Compare Ike with people whose stars shone bright and early. Alexander the great, for example. Or closer to our tech world - Mark Zuckerberg, Larry and Sergey, Bill Gates, the Collison brothers. Steve Jobs was 21 when he co-founded Apple. Tech reveres youth, and reveres a meteoric rise to power. It’s great if it happens to you (although I am sure it has its dark side in your personal life) but in my experience it’s a poor career plan for most people. It’s worth noting that even when it does happen, the path afterward is often not linear. Steve Jobs achieved so much more in his middle age in his 2nd time running Apple than he ever did in the first.
Ike is a much better role model for most of us. His example shows us you can reach any height later in the game, provided you have a strong base to build upon. You need to have experience, rigor, discipline and integrity. You do need a bit of luck. Ike did too. That fateful year of 1941, fortune smiled on him on more than one occasion, and a couple of times he was just in the right place at the right time. But mostly he was promoted by George Marshall (of the famous Plan of the same name) and others because he had spent 30 years preparing himself for that moment and built up his commanding will, analytical skill, strategic decision making skills and other strengths. He had spent decades building up exactly what would be needed, probably without knowing it.

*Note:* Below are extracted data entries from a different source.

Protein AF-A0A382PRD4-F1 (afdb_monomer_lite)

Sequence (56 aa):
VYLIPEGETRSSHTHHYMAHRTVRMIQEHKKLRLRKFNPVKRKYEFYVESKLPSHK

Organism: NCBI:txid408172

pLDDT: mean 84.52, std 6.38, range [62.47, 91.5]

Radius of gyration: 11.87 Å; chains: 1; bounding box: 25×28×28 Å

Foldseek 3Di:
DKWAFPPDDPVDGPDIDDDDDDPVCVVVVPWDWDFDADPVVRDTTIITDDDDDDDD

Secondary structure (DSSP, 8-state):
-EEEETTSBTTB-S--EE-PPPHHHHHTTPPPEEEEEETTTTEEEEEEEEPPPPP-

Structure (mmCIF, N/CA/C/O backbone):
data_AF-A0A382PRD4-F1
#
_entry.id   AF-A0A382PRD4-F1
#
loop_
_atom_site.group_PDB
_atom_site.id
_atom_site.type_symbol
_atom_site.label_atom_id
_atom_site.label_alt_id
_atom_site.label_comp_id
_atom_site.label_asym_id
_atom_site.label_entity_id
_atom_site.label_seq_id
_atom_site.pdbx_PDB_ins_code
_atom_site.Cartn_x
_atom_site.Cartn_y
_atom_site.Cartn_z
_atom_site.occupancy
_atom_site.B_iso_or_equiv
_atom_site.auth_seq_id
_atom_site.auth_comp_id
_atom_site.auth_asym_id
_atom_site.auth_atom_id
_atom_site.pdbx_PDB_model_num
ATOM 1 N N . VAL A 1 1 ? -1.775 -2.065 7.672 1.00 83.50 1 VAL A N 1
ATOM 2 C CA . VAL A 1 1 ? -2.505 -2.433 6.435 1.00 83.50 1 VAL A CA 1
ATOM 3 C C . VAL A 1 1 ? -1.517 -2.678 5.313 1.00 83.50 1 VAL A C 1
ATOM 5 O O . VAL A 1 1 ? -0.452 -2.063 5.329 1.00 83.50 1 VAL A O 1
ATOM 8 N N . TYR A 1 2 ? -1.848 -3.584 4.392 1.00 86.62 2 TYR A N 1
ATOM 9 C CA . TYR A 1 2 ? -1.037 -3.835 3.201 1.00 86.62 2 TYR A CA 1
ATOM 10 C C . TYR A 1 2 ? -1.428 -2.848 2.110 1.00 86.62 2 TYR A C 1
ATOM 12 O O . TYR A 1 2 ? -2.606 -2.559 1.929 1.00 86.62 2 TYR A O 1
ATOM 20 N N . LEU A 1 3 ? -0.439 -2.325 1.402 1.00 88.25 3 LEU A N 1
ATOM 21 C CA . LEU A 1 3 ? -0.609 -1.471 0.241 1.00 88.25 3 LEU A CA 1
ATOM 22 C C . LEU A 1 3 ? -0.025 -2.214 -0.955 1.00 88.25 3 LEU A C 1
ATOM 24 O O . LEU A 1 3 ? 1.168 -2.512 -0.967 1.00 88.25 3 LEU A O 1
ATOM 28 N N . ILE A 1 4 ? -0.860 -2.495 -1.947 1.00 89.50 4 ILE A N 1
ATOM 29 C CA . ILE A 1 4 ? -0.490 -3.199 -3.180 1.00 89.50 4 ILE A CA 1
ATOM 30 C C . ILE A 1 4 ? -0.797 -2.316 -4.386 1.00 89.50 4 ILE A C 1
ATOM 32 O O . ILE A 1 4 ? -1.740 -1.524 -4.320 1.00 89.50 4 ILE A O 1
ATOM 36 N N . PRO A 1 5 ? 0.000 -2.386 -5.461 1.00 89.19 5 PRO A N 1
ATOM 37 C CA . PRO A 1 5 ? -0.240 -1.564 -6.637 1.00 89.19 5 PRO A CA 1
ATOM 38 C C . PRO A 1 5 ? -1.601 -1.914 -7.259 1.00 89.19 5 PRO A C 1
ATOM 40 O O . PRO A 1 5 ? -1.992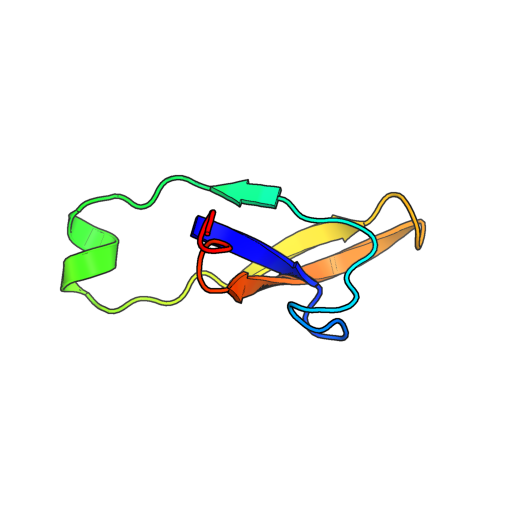 -3.074 -7.295 1.00 89.19 5 PRO A O 1
ATOM 43 N N . GLU A 1 6 ? -2.330 -0.901 -7.731 1.00 84.38 6 GLU A N 1
ATOM 44 C CA . GLU A 1 6 ? -3.734 -0.981 -8.181 1.00 84.38 6 GLU A CA 1
ATOM 45 C C . GLU A 1 6 ? -3.975 -2.035 -9.275 1.00 84.38 6 GLU A C 1
ATOM 47 O O . GLU A 1 6 ? -5.057 -2.608 -9.351 1.00 84.38 6 GLU A O 1
ATOM 52 N N . GLY A 1 7 ? -2.957 -2.321 -10.091 1.00 78.62 7 GLY A N 1
ATOM 53 C CA . GLY A 1 7 ? -3.013 -3.341 -11.141 1.00 78.62 7 GLY A CA 1
ATOM 54 C C . GLY A 1 7 ? -2.623 -4.757 -10.703 1.00 78.62 7 GLY A C 1
ATOM 55 O O . GLY A 1 7 ? -2.608 -5.651 -11.543 1.00 78.62 7 GLY A O 1
ATOM 56 N N . GLU A 1 8 ? -2.265 -4.979 -9.438 1.00 79.44 8 GLU A N 1
ATOM 57 C CA . GLU A 1 8 ? -1.851 -6.289 -8.923 1.00 79.44 8 GLU A CA 1
ATOM 58 C C . GLU A 1 8 ? -2.833 -6.810 -7.871 1.00 79.44 8 GLU A C 1
ATOM 60 O O . GLU A 1 8 ? -3.552 -6.067 -7.202 1.00 79.44 8 GLU A O 1
ATOM 65 N N . THR A 1 9 ? -2.877 -8.132 -7.728 1.00 77.44 9 THR A N 1
ATOM 66 C CA . THR A 1 9 ? -3.813 -8.812 -6.828 1.00 77.44 9 THR A CA 1
ATOM 67 C C . THR A 1 9 ? -3.108 -9.300 -5.571 1.00 77.44 9 THR A C 1
ATOM 69 O O . THR A 1 9 ? -1.905 -9.547 -5.567 1.00 77.44 9 THR A O 1
ATOM 72 N N . ARG A 1 10 ? -3.868 -9.501 -4.485 1.00 74.69 10 ARG A N 1
ATOM 73 C CA . ARG A 1 10 ? -3.355 -10.010 -3.194 1.00 74.69 10 ARG A CA 1
ATOM 74 C C . ARG A 1 10 ? -2.554 -11.319 -3.321 1.00 74.69 10 ARG A C 1
ATOM 76 O O . ARG A 1 10 ? -1.716 -11.605 -2.482 1.00 74.69 10 ARG A O 1
ATOM 83 N N . SER A 1 11 ? -2.860 -12.149 -4.313 1.00 72.50 11 SER A N 1
ATOM 84 C CA . SER A 1 11 ? -2.205 -13.444 -4.535 1.00 72.50 11 SER A CA 1
ATOM 85 C C . SER A 1 11 ? -0.936 -13.357 -5.381 1.00 72.50 11 SER A C 1
ATOM 87 O O . SER A 1 11 ? -0.115 -14.265 -5.326 1.00 72.50 11 SER A O 1
ATOM 89 N N . SER A 1 12 ? -0.784 -12.304 -6.184 1.00 72.00 12 SER A N 1
ATOM 90 C CA . SER A 1 12 ? 0.320 -12.151 -7.130 1.00 72.00 12 SER A CA 1
ATOM 91 C C . SER A 1 12 ? 0.682 -10.675 -7.232 1.00 72.00 12 SER A C 1
ATOM 93 O O . SER A 1 12 ? 0.319 -9.982 -8.182 1.00 72.00 12 SER A O 1
ATOM 95 N N . HIS A 1 13 ? 1.353 -10.184 -6.193 1.00 76.31 13 HIS A N 1
ATOM 96 C CA . HIS A 1 13 ? 1.942 -8.855 -6.187 1.00 76.31 13 HIS A CA 1
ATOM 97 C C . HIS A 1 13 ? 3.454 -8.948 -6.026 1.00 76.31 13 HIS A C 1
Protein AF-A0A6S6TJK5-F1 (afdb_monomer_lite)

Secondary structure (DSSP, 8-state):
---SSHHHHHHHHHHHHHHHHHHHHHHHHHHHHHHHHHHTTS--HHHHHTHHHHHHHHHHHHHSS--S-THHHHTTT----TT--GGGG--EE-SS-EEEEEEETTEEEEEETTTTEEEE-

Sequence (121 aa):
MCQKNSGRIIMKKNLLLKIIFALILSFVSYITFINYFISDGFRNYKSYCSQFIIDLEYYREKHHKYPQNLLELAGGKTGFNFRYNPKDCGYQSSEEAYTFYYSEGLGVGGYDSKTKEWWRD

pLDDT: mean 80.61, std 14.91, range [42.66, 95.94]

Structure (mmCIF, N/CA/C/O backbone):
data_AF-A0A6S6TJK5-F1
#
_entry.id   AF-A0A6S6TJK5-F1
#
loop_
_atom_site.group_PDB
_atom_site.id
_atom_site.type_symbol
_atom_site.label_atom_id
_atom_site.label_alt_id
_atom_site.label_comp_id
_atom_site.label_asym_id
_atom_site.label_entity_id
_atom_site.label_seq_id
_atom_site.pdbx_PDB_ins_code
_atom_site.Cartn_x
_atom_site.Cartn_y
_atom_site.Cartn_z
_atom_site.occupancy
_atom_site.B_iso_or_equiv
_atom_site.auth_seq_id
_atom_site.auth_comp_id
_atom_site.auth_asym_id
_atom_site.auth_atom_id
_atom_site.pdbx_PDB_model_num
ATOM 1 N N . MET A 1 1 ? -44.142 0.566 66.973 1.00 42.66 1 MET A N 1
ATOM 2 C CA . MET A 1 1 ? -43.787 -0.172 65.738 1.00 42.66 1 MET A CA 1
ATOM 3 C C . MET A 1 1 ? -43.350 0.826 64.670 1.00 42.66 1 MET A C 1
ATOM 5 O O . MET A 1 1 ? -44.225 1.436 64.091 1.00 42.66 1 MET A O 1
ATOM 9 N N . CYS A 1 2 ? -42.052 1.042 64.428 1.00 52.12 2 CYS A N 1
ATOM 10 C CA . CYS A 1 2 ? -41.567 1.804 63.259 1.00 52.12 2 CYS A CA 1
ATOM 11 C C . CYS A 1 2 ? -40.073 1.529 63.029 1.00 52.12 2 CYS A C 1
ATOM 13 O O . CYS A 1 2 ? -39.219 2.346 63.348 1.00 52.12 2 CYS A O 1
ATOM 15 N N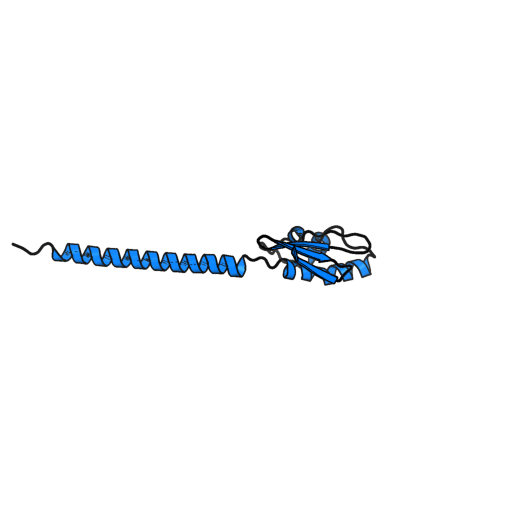 . GLN A 1 3 ? -39.732 0.353 62.499 1.00 48.81 3 GLN A N 1
ATOM 16 C CA . GLN A 1 3 ? -38.352 0.059 62.097 1.00 48.81 3 GLN A CA 1
ATOM 17 C C . GLN A 1 3 ? -38.335 -0.949 60.938 1.00 48.81 3 GLN A C 1
ATOM 19 O O . GLN A 1 3 ? -37.919 -2.091 61.083 1.00 48.81 3 GLN A O 1
ATOM 24 N N . LYS A 1 4 ? -38.869 -0.560 59.769 1.00 51.06 4 LYS A N 1
ATOM 25 C CA . LYS A 1 4 ? -38.858 -1.430 58.570 1.00 51.06 4 LYS A CA 1
ATOM 26 C C . LYS A 1 4 ? -38.461 -0.741 57.255 1.00 51.06 4 LYS A C 1
ATOM 28 O O . LYS A 1 4 ? -38.340 -1.414 56.238 1.00 51.06 4 LYS A O 1
ATOM 33 N N . ASN A 1 5 ? -38.175 0.567 57.266 1.00 54.22 5 ASN A N 1
ATOM 34 C CA . ASN A 1 5 ? -37.854 1.319 56.040 1.00 54.22 5 ASN A CA 1
ATOM 35 C C . ASN A 1 5 ? -36.356 1.562 55.791 1.00 54.22 5 ASN A C 1
ATOM 37 O O . ASN A 1 5 ? -35.979 1.851 54.658 1.00 54.22 5 ASN A O 1
ATOM 41 N N . SER A 1 6 ? -35.486 1.390 56.792 1.00 52.25 6 SER A N 1
ATOM 42 C CA . SER A 1 6 ? -34.055 1.711 56.640 1.00 52.25 6 SER A CA 1
ATOM 43 C C . SER A 1 6 ? -33.308 0.712 55.734 1.00 52.25 6 SER A C 1
ATOM 45 O O . SER A 1 6 ? -32.584 1.109 54.823 1.00 52.25 6 SER A O 1
ATOM 47 N N . GLY A 1 7 ? -33.574 -0.596 55.865 1.00 52.16 7 GLY A N 1
ATOM 48 C CA . GLY A 1 7 ? -32.899 -1.633 55.064 1.00 52.16 7 GLY A CA 1
ATOM 49 C C . GLY A 1 7 ? -33.213 -1.591 53.560 1.00 52.16 7 GLY A C 1
ATOM 50 O O . GLY A 1 7 ? -32.353 -1.892 52.732 1.00 52.16 7 GLY A O 1
ATOM 51 N N . ARG A 1 8 ? -34.420 -1.148 53.180 1.00 51.97 8 ARG A N 1
ATOM 52 C CA . ARG A 1 8 ? -34.857 -1.063 51.772 1.00 51.97 8 ARG A CA 1
ATOM 53 C C . ARG A 1 8 ? -34.163 0.072 51.011 1.00 51.97 8 ARG A C 1
ATOM 55 O O . ARG A 1 8 ? -33.890 -0.066 49.822 1.00 51.97 8 ARG A O 1
ATOM 62 N N . ILE A 1 9 ? -33.871 1.181 51.693 1.00 57.06 9 ILE A N 1
ATOM 63 C CA . ILE A 1 9 ? -33.185 2.347 51.114 1.00 57.06 9 ILE A CA 1
ATOM 64 C C . ILE A 1 9 ? -31.689 2.047 50.937 1.00 57.06 9 ILE A C 1
ATOM 66 O O . ILE A 1 9 ? -31.113 2.380 49.902 1.00 57.06 9 ILE A O 1
ATOM 70 N N . ILE A 1 10 ? -31.076 1.353 51.902 1.00 57.88 10 ILE A N 1
ATOM 71 C CA . ILE A 1 10 ? -29.659 0.960 51.860 1.00 57.88 10 ILE A CA 1
ATOM 72 C C . ILE A 1 10 ? -29.404 -0.075 50.749 1.00 57.88 10 ILE A C 1
ATOM 74 O O . ILE A 1 10 ? -28.468 0.089 49.966 1.00 57.88 10 ILE A O 1
ATOM 78 N N . MET A 1 11 ? -30.278 -1.081 50.589 1.00 55.84 11 MET A N 1
ATOM 79 C CA . MET A 1 11 ? -30.181 -2.040 49.475 1.00 55.84 11 MET A CA 1
ATOM 80 C C . MET A 1 11 ? -30.318 -1.372 48.098 1.00 55.84 11 MET A C 1
ATOM 82 O O . MET A 1 11 ? -29.578 -1.723 47.179 1.00 55.84 11 MET A O 1
ATOM 86 N N . LYS A 1 12 ? -31.208 -0.378 47.950 1.00 62.81 12 LYS A N 1
ATOM 87 C CA . LYS A 1 12 ? -31.351 0.382 46.695 1.00 62.81 12 LYS A CA 1
ATOM 88 C C . LYS A 1 12 ? -30.108 1.208 46.364 1.00 62.81 12 LYS A C 1
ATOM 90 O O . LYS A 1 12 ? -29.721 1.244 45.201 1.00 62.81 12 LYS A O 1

I see a lot of people, especially talented and ambitious people, worrying so much early and in the middle stages of their careers about their next promotion, about making a certain level like a Staff Software Engineer by a certain time, or moving into management so they can climb up the ladder. Every thing I have seen in my career and others around me, suggests that they should stop doing all that, and be more like Ike.
Work hard (but recharge and avoid burnout), improve yourself, stay curious, learn, set a high standard for yourself and try to get 1% better every week. Work intentionally, set goals for yourself, commit to causes bigger than yourself. Make others successful and yourself more experienced. Perfect your craft. One day before you know it, it will be Pearl Harbor and your time will come. And then the progress will be non linear, and all that investment will pay off.
Not all of us will one day becomes supreme world leaders. That’s not the point. The point is that career progress is not linear, but it is mean-reverting — it reverts to the trend line of your own internal growth. If a few years go by and you feel stuck like they passed you buy, keep in mind you are building up strengths for a future opportunity. It is sure to come, as sure as night follows day.